*Activity*.
Set down exactly the lines below between the line holding "ATOM 322 O O" and the line holding "ATOM 339 C CA", inclusive; no other line belongs in the answer.

*Dataset content*.
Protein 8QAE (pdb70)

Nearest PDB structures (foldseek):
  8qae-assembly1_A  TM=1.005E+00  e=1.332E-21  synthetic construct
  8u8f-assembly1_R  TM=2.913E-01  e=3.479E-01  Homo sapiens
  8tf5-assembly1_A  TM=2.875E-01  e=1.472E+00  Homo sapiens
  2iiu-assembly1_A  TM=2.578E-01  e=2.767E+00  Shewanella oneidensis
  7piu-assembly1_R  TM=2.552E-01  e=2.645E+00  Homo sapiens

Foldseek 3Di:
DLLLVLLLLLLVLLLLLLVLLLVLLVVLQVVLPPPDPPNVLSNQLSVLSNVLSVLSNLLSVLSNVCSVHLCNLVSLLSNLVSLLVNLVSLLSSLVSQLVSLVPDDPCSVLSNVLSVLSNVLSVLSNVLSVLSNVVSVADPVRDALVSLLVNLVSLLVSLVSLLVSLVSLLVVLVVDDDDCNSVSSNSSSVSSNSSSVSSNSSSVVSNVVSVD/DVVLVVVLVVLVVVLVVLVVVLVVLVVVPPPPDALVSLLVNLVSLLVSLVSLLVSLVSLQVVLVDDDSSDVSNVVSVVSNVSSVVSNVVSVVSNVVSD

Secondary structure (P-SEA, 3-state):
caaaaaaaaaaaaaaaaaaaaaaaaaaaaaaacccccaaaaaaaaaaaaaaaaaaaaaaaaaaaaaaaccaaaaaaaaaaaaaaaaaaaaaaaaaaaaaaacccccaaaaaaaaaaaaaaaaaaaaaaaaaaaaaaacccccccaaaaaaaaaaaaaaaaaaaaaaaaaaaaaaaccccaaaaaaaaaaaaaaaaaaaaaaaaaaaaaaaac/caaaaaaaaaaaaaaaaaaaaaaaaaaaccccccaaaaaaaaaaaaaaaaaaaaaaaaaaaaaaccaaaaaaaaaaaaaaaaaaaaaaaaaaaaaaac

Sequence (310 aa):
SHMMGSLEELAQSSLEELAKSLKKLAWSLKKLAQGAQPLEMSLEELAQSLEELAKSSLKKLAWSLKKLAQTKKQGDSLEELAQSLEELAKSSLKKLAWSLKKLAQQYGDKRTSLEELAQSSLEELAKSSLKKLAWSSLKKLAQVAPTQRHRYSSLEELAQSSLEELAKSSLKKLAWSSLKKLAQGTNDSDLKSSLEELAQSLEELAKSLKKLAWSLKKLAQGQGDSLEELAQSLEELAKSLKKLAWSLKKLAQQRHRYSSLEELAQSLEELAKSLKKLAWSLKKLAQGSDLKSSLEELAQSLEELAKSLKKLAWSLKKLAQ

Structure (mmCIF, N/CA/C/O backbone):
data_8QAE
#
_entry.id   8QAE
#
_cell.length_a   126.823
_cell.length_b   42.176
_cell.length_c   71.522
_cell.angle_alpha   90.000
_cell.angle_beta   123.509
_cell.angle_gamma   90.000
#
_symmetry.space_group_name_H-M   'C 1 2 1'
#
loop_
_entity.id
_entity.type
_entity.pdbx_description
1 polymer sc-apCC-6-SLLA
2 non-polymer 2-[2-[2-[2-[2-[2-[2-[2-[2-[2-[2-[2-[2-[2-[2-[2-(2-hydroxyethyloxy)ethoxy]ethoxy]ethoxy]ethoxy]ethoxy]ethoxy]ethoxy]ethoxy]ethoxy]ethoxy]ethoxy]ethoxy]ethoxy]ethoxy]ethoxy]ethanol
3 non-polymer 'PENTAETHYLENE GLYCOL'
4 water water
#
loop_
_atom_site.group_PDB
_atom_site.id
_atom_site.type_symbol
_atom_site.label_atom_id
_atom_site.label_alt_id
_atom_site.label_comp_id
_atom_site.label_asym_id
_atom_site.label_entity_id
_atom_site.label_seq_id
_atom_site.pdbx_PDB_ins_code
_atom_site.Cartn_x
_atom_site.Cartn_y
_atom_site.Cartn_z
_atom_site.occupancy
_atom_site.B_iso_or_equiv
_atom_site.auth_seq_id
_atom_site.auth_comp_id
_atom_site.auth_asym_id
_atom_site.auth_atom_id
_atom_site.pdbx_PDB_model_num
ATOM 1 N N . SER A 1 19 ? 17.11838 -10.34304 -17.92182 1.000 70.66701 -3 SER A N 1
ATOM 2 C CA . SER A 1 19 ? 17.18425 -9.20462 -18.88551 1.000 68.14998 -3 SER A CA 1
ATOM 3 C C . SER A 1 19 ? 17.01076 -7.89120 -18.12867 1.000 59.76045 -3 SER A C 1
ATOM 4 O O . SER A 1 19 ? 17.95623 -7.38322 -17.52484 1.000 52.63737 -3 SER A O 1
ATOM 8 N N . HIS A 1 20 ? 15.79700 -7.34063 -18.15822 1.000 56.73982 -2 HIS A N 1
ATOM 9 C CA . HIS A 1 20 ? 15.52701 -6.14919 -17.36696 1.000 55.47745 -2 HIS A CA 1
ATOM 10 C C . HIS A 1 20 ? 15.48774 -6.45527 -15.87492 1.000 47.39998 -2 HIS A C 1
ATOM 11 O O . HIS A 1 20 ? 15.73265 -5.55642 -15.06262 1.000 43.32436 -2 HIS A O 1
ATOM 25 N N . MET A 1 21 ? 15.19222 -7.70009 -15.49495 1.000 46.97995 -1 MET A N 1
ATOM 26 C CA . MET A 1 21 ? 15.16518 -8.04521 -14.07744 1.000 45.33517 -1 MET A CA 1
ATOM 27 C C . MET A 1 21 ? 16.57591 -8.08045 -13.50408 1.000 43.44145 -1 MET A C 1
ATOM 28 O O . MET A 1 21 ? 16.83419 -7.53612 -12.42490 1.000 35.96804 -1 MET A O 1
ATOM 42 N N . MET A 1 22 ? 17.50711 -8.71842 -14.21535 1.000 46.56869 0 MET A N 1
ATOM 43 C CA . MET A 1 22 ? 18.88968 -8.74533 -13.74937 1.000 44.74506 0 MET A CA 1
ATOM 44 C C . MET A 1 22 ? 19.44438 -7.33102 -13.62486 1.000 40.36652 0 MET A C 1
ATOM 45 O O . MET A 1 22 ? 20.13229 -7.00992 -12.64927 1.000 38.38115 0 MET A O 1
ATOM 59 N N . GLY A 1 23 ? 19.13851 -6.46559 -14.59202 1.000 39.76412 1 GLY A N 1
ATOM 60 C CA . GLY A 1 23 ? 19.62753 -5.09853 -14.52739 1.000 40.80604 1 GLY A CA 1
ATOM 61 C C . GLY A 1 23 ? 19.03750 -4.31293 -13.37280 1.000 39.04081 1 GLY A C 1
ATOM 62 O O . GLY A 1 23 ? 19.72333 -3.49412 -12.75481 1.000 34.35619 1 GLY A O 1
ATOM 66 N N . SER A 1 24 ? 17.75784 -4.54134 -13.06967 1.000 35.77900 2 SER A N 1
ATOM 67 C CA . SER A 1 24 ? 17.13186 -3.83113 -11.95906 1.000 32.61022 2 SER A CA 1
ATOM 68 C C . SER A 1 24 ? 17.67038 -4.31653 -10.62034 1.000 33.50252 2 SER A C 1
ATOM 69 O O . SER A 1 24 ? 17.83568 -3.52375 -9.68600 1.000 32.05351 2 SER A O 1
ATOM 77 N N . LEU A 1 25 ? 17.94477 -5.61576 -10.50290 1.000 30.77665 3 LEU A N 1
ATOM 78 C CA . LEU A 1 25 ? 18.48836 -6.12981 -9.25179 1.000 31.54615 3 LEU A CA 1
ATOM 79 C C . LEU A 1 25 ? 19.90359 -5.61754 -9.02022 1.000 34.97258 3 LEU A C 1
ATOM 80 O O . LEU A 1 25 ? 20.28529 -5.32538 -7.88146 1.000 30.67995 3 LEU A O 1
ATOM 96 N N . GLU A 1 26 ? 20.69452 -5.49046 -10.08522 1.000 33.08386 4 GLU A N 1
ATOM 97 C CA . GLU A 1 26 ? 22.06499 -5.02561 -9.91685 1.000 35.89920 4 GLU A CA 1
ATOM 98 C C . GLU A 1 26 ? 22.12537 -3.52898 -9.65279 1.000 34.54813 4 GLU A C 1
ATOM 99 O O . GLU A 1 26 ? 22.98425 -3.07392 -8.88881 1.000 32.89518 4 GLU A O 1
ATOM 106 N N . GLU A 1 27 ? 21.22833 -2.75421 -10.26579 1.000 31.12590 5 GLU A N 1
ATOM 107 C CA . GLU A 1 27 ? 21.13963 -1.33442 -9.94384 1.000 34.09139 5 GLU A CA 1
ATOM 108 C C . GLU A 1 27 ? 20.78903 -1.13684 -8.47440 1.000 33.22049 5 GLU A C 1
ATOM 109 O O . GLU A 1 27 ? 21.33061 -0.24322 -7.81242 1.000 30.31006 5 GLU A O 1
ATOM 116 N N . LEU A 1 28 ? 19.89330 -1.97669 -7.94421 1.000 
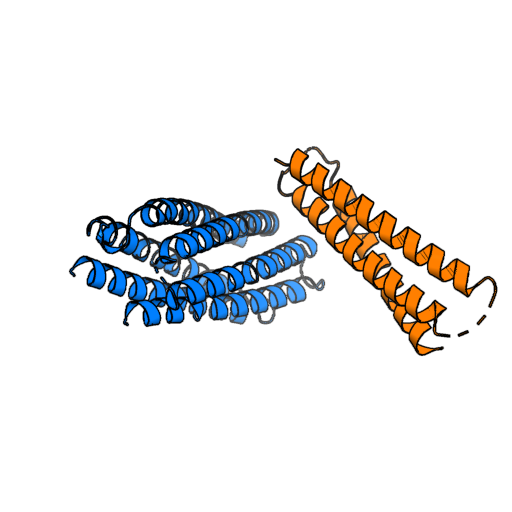30.31900 6 LEU A N 1
ATOM 117 C CA . LEU A 1 28 ? 19.51951 -1.88428 -6.53603 1.000 29.83430 6 LEU A CA 1
ATOM 118 C C . LEU A 1 28 ? 20.68528 -2.23863 -5.62279 1.000 28.60801 6 LEU A C 1
ATOM 119 O O . LEU A 1 28 ? 20.91309 -1.56457 -4.61179 1.000 28.17075 6 LEU A O 1
ATOM 135 N N . ALA A 1 29 ? 21.41464 -3.31150 -5.93935 1.000 29.03338 7 ALA A N 1
ATOM 136 C CA . ALA A 1 29 ? 22.58330 -3.66120 -5.13912 1.000 28.42931 7 ALA A CA 1
ATOM 137 C C . ALA A 1 29 ? 23.59526 -2.52392 -5.13208 1.000 31.54696 7 ALA A C 1
ATOM 138 O O . ALA A 1 29 ? 24.19129 -2.21561 -4.09299 1.000 30.97875 7 ALA A O 1
ATOM 145 N N . GLN A 1 30 ? 23.79536 -1.88147 -6.28418 1.000 28.94986 8 GLN A N 1
ATOM 146 C CA . GLN A 1 30 ? 24.72442 -0.75959 -6.35409 1.000 31.69495 8 GLN A CA 1
ATOM 147 C C . GLN A 1 30 ? 24.26494 0.39319 -5.46971 1.000 30.57099 8 GLN A C 1
ATOM 148 O O . GLN A 1 30 ? 25.08352 1.03681 -4.80431 1.000 28.98740 8 GLN A O 1
ATOM 157 N N . SER A 1 31 ? 22.95905 0.67220 -5.44695 1.000 28.94448 9 SER A N 1
ATOM 158 C CA A SER A 1 31 ? 22.45275 1.74635 -4.59931 0.706 28.33545 9 SER A CA 1
ATOM 159 C CA B SER A 1 31 ? 22.45989 1.74982 -4.59938 0.294 28.33651 9 SER A CA 1
ATOM 160 C C . SER A 1 31 ? 22.57976 1.39769 -3.12254 1.000 28.74914 9 SER A C 1
ATOM 161 O O . SER A 1 31 ? 22.77105 2.29099 -2.28971 1.000 26.15181 9 SER A O 1
ATOM 176 N N . LEU A 1 32 ? 22.48205 0.11177 -2.77747 1.000 26.98462 10 LEU A N 1
ATOM 177 C CA . LEU A 1 32 ? 22.67442 -0.28432 -1.38572 1.000 26.81306 10 LEU A CA 1
ATOM 178 C C . LEU A 1 32 ? 24.12533 -0.09641 -0.95565 1.000 28.01463 10 LEU A C 1
ATOM 179 O O . LEU A 1 32 ? 24.39116 0.32172 0.17713 1.000 27.63442 10 LEU A O 1
ATOM 195 N N . GLU A 1 33 ? 25.07762 -0.39431 -1.84575 1.000 26.14340 11 GLU A N 1
ATOM 196 C CA . GLU A 1 33 ? 26.48419 -0.21762 -1.50594 1.000 30.35406 11 GLU A CA 1
ATOM 197 C C . GLU A 1 33 ? 26.84706 1.25576 -1.36059 1.000 28.89848 11 GLU A C 1
ATOM 198 O O . GLU A 1 33 ? 27.68798 1.60251 -0.52200 1.000 30.80510 11 GLU A O 1
ATOM 210 N N . GLU A 1 34 ? 26.22782 2.12762 -2.16100 1.000 27.72753 12 GLU A N 1
ATOM 211 C CA . GLU A 1 34 ? 26.47797 3.55974 -2.03980 1.000 28.63281 12 GLU A CA 1
ATOM 212 C C . GLU A 1 34 ? 25.87719 4.11244 -0.75318 1.000 28.26134 12 GLU A C 1
ATOM 213 O O . GLU A 1 34 ? 26.45780 5.00388 -0.12003 1.000 30.23066 12 GLU A O 1
ATOM 219 N N . LEU A 1 35 ? 24.70601 3.60200 -0.36078 1.000 26.20608 13 LEU A N 1
ATOM 220 C CA . LEU A 1 35 ? 24.12173 3.96350 0.92809 1.000 27.39202 13 LEU A CA 1
ATOM 221 C C . LEU A 1 35 ? 25.03263 3.56195 2.08047 1.000 27.09376 13 LEU A C 1
ATOM 222 O O . LEU A 1 35 ? 25.21320 4.32680 3.03595 1.000 26.14963 13 LEU A O 1
ATOM 238 N N . ALA A 1 36 ? 25.60179 2.35596 2.01594 1.000 26.74059 14 ALA A N 1
ATOM 239 C CA . ALA A 1 36 ? 26.51703 1.91302 3.06157 1.000 27.88824 14 ALA A CA 1
ATOM 240 C C . ALA A 1 36 ? 27.69495 2.86974 3.20271 1.000 27.62622 14 ALA A C 1
ATOM 241 O O . ALA A 1 36 ? 28.13059 3.16987 4.32025 1.000 28.25708 14 ALA A O 1
ATOM 248 N N . LYS A 1 37 ? 28.22362 3.36460 2.08088 1.000 26.94348 15 LYS A N 1
ATOM 249 C CA . LYS A 1 37 ? 29.34983 4.28926 2.15301 1.000 30.95893 15 LYS A CA 1
ATOM 250 C C . LYS A 1 37 ? 28.93933 5.60576 2.80198 1.000 30.39489 15 LYS A C 1
ATOM 251 O O . LYS A 1 37 ? 29.70092 6.17962 3.58905 1.000 28.87665 15 LYS A O 1
ATOM 257 N N . SER A 1 38 ? 27.73657 6.09690 2.49112 1.000 28.14579 16 SER A N 1
ATOM 258 C CA . SER A 1 38 ? 27.26607 7.33474 3.10645 1.000 30.95382 16 SER A CA 1
ATOM 259 C C . SER A 1 38 ? 27.07557 7.16204 4.60965 1.000 28.47832 16 SER A C 1
ATOM 260 O O . SER A 1 38 ? 27.31265 8.09413 5.38705 1.000 27.07849 16 SER A O 1
ATOM 268 N N . LEU A 1 39 ? 26.63667 5.97505 5.04035 1.000 28.24357 17 LEU A N 1
ATOM 269 C CA . LEU A 1 39 ? 26.47270 5.72377 6.46971 1.000 25.91812 17 LEU A CA 1
ATOM 270 C C . LEU A 1 39 ? 27.82046 5.70950 7.18062 1.000 29.66503 17 LEU A C 1
ATOM 271 O O . LEU A 1 39 ? 27.93551 6.17844 8.31941 1.000 29.15101 17 LEU A O 1
ATOM 287 N N . LYS A 1 40 ? 28.85291 5.18052 6.52122 1.000 29.67823 18 LYS A N 1
ATOM 288 C CA . LYS A 1 40 ? 30.18480 5.16858 7.11597 1.000 30.82571 18 LYS A CA 1
ATOM 289 C C . LYS A 1 40 ? 30.73808 6.58297 7.25457 1.000 29.85235 18 LYS A C 1
ATOM 290 O O . LYS A 1 40 ? 31.42123 6.89325 8.23803 1.000 32.61682 18 LYS A O 1
ATOM 297 N N . LYS A 1 41 ? 30.45055 7.45621 6.28486 1.000 29.33592 19 LYS A N 1
ATOM 298 C CA . LYS A 1 41 ? 30.86802 8.84954 6.40418 1.000 33.80457 19 LYS A CA 1
ATOM 299 C C . LYS A 1 41 ? 30.18105 9.52983 7.58256 1.000 32.93047 19 LYS A C 1
ATOM 300 O O . LYS A 1 41 ? 30.81754 10.27531 8.33762 1.000 32.99467 19 LYS A O 1
ATOM 319 N N . LEU A 1 42 ? 28.87391 9.29641 7.74378 1.000 31.77924 20 LEU A N 1
ATOM 320 C CA . LEU A 1 42 ? 28.14708 9.87126 8.87147 1.000 32.26743 20 LEU A CA 1
ATOM 321 C C . LEU A 1 42 ? 28.69801 9.36199 10.19517 1.000 31.16580 20 LEU A C 1
ATOM 322 O O . LEU A 1 42 ? 28.81377 10.12337 11.16471 1.000 33.21536 20 LEU A O 1
ATOM 338 N N . ALA A 1 43 ? 29.03157 8.07092 10.25833 1.000 30.57567 21 ALA A N 1
ATOM 339 C CA . ALA A 1 43 ? 29.63735 7.52356 11.46617 1.000 33.44944 21 ALA A CA 1
ATOM 340 C C . ALA A 1 43 ? 30.90945 8.27948 11.83400 1.000 34.86567 21 ALA A C 1
ATOM 341 O O . ALA A 1 43 ? 31.14831 8.56937 13.01223 1.000 34.67124 21 ALA A O 1
ATOM 348 N N . TRP A 1 44 ? 31.74083 8.60934 10.83891 1.000 33.94270 22 TRP A N 1
ATOM 349 C CA . TRP A 1 44 ? 32.97339 9.33819 11.12672 1.000 38.17351 22 TRP A CA 1
ATOM 350 C C . TRP A 1 44 ? 32.66889 10.73634 11.65038 1.000 39.37092 22 TRP A C 1
ATOM 351 O O . TRP A 1 44 ? 33.34178 11.22304 12.56659 1.000 38.78263 22 TRP A O 1
ATOM 372 N N . SER A 1 45 ? 31.68262 11.40851 11.05108 1.000 37.73436 23 SER A N 1
ATOM 373 C CA . SER A 1 45 ? 31.30476 12.74052 11.50766 1.000 41.69129 23 SER A CA 1
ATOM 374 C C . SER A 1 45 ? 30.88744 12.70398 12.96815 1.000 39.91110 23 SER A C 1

*Answer to the exercise*.
ATOM 322 O O . LEU A 1 42 ? 28.81377 10.12337 11.16471 1.000 33.21536 20 LEU A O 1
ATOM 338 N N . ALA A 1 43 ? 29.03157 8.07092 10.25833 1.000 30.57567 21 ALA A N 1
ATOM 339 C CA . ALA A 1 43 ? 29.63735 7.52356 11.46617 1.000 33.44944 21 ALA A CA 1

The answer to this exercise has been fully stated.